6 thoughts on “Hang Onto Your Plumbing

  1. It doesn’t start with the media.
    It starts with academia.
    In the 1960s, the academy abandoned its traditional role of fostering study into the arts and sciences. It now sees its primary mission as creating a more just world by destroying the arts and sciences.

  2. I remember looking through the spendy house listings in Tuscon and realizing that there were generally twice the number of bathrooms as bedrooms, upon which I realized that becoming rich gives you the s***s.

    Either that, or if you’re going to host parties for a bunch of rich spoiled friends, and the last thing they want is a shared bathroom. Yeah, I’m going with “becoming rich gives you the s***s.”, too. And just like with cars, houses, private jets, air travel,and everything else the left wants to ban for you and me, I’ll believe it’s really a problem when they start acting like it’s a problem.

    And I’ll be a rich person with the s***s before that happens.

  3. I grew up in a 1950s built two bedroom rambler in Bloomington, with 5 siblings – 2 brothers and 3 sisters. My dad put a bathroom in the basement when I was a sophomore in high school. Having the two bathrooms helped, but on when every one was getting ready for work and school during the week and church on Sundays, we could have used 2 more. During hot days in the summer though, all of us kids spent so much time at either the lake, in the pool or having water fights, that we rarely had to shower. When my wife and I got married and I got transferred to LA, most two or three bedroom apartments, had two bathrooms. Same thing in Texas. When we bout our first house in Houston, it was a three bedroom, 2 bath, one of which was an ensuite. When we moved back to MN, we first lived in Richfield in a 1950s built one and a half story expansion, with one bathroom. (The couple that lived next door to us, raised six girls with ONE bathroom. Surprisingly, the man was still sane 🙂 ) My house now has an ensuite with no tub, a full bath and a powder room. Funny though, there is a rough in for a bath in the basement, which we have thought of turning into a combination bath sauna, but we’ll probably let the next owner do something with it.

  4. Don’t forget CFs contained mercury, a well known toxin.
    I’ve heard they also leak UV radiation…

  5. From one of my essay’s That’ll Learn You

    Growing up in the 1950’s was like that. Every adult I knew had a warped sense of what was good.

    My dad was the worst. He was a plumber with eleven kids who thought a house with one bathroom was a good thing.

    “It’ll teach ’em patience,” he told my mother.
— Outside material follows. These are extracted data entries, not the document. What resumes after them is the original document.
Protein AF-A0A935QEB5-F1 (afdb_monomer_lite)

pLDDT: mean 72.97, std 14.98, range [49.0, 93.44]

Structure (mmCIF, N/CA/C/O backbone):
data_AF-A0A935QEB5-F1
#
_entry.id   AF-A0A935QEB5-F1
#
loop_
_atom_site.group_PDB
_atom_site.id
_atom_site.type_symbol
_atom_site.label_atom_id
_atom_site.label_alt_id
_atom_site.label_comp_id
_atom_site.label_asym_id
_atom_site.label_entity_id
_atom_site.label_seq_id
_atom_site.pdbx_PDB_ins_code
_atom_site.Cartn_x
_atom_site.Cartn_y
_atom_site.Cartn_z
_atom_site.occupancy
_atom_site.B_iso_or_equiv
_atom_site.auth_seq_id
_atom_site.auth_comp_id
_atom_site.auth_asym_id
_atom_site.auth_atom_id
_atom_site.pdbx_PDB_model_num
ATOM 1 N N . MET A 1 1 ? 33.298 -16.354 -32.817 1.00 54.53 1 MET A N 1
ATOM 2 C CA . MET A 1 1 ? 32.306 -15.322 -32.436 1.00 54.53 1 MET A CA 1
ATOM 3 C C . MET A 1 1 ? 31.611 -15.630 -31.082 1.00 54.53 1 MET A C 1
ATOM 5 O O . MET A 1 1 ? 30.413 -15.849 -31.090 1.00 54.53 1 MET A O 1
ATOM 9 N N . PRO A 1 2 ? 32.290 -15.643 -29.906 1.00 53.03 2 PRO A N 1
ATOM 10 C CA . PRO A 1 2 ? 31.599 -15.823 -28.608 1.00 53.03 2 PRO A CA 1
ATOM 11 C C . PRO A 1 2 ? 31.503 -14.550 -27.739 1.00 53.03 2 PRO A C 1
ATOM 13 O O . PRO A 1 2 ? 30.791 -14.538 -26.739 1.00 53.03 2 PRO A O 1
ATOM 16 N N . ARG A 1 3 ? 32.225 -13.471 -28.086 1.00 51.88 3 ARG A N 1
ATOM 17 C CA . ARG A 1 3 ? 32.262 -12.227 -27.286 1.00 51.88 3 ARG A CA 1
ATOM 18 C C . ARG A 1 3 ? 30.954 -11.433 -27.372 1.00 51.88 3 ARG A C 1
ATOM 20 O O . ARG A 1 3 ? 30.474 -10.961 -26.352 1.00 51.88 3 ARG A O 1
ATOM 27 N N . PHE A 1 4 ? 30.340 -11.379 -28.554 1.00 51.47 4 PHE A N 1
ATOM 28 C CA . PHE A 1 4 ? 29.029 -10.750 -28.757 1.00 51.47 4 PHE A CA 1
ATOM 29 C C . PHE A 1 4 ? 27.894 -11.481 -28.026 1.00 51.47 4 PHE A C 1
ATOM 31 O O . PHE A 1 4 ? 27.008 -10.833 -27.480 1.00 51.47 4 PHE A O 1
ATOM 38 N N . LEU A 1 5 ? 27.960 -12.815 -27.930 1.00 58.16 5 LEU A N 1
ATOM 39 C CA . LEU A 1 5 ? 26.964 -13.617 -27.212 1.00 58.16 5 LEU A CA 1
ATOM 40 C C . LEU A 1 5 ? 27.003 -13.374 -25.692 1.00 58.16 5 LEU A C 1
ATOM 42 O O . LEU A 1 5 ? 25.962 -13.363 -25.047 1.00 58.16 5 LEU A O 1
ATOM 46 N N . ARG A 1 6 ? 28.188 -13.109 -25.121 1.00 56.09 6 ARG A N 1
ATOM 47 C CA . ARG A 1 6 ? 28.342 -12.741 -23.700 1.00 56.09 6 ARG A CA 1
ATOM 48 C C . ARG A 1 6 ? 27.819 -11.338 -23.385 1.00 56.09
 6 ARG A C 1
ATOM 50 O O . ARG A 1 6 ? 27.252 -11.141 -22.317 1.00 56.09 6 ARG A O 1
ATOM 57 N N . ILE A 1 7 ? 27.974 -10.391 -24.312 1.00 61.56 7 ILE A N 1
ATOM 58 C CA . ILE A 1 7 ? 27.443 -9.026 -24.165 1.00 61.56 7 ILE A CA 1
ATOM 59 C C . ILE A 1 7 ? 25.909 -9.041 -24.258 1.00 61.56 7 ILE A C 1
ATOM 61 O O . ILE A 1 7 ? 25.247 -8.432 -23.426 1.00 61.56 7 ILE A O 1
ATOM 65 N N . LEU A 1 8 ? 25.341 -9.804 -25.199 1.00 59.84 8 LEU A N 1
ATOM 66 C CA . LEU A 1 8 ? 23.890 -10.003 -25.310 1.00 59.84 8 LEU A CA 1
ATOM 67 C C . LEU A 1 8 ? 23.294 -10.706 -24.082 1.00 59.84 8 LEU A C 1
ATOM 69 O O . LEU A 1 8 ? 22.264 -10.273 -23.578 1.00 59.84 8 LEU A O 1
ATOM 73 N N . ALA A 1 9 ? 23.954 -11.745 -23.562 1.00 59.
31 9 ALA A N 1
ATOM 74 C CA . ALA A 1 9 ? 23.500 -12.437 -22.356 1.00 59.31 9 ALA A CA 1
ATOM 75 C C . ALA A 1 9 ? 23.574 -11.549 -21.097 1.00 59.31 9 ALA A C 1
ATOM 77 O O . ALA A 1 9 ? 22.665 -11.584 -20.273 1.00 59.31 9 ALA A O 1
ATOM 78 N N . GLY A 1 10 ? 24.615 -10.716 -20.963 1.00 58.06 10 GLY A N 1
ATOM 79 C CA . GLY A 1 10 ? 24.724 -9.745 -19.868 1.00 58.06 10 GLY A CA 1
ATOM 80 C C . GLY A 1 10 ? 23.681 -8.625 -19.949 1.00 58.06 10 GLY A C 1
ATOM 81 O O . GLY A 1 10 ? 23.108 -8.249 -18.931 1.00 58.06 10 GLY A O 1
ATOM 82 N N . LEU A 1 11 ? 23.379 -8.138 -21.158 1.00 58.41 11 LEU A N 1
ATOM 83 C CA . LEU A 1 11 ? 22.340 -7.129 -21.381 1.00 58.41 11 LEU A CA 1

    The trouble was, we had too many girls for patience. I don’t know what it is about girls and bathrooms but I learned from an early age, a bathroom always has a sister in it. Even when I bought my first house, the law held true. It had two bathrooms. One for me and one for my wife. Sure enough, the first time I went to use my bathroom, one of my sisters was in it.

    Finally, after years of suffering in silence, my brothers and I approached our old man. “Could you please build a bathroom in the basement?” we pleaded.

    My dad grunted and took his sweet time thinking about it before telling us, “Boys, you gotta solve your own problems.”

    So we did. My brothers and I left the bathroom to the girls and took to visiting a willow tree growing by the side of our garage. When we had anything more complicated, we went to a neighbor’s house.

    Fortunately everyone in our neighborhood had big families and none of them kept a count of their kids. This allowed us to wander in and out of their houses like they were our own (except for the ones with too many girls of course).

    In that way, we made a lot of friends and by extension, my dad made a lot of friends. It made him proud. He boasted constantly how his kids always found a way around life’s obstacles.

    The willow tree made him proud too.

    “Look at that thing,” he told his friends in the neighborhood, “you ever seen a tree grow like that?”

  6. Very good, JDM. I think that we are contempories, with similar experiences. I was raised in a 3 bedroom, one bath house in Fridley, in the 1960s. But in my family we had four boys and one girl . . . good Lord we picked on that girl.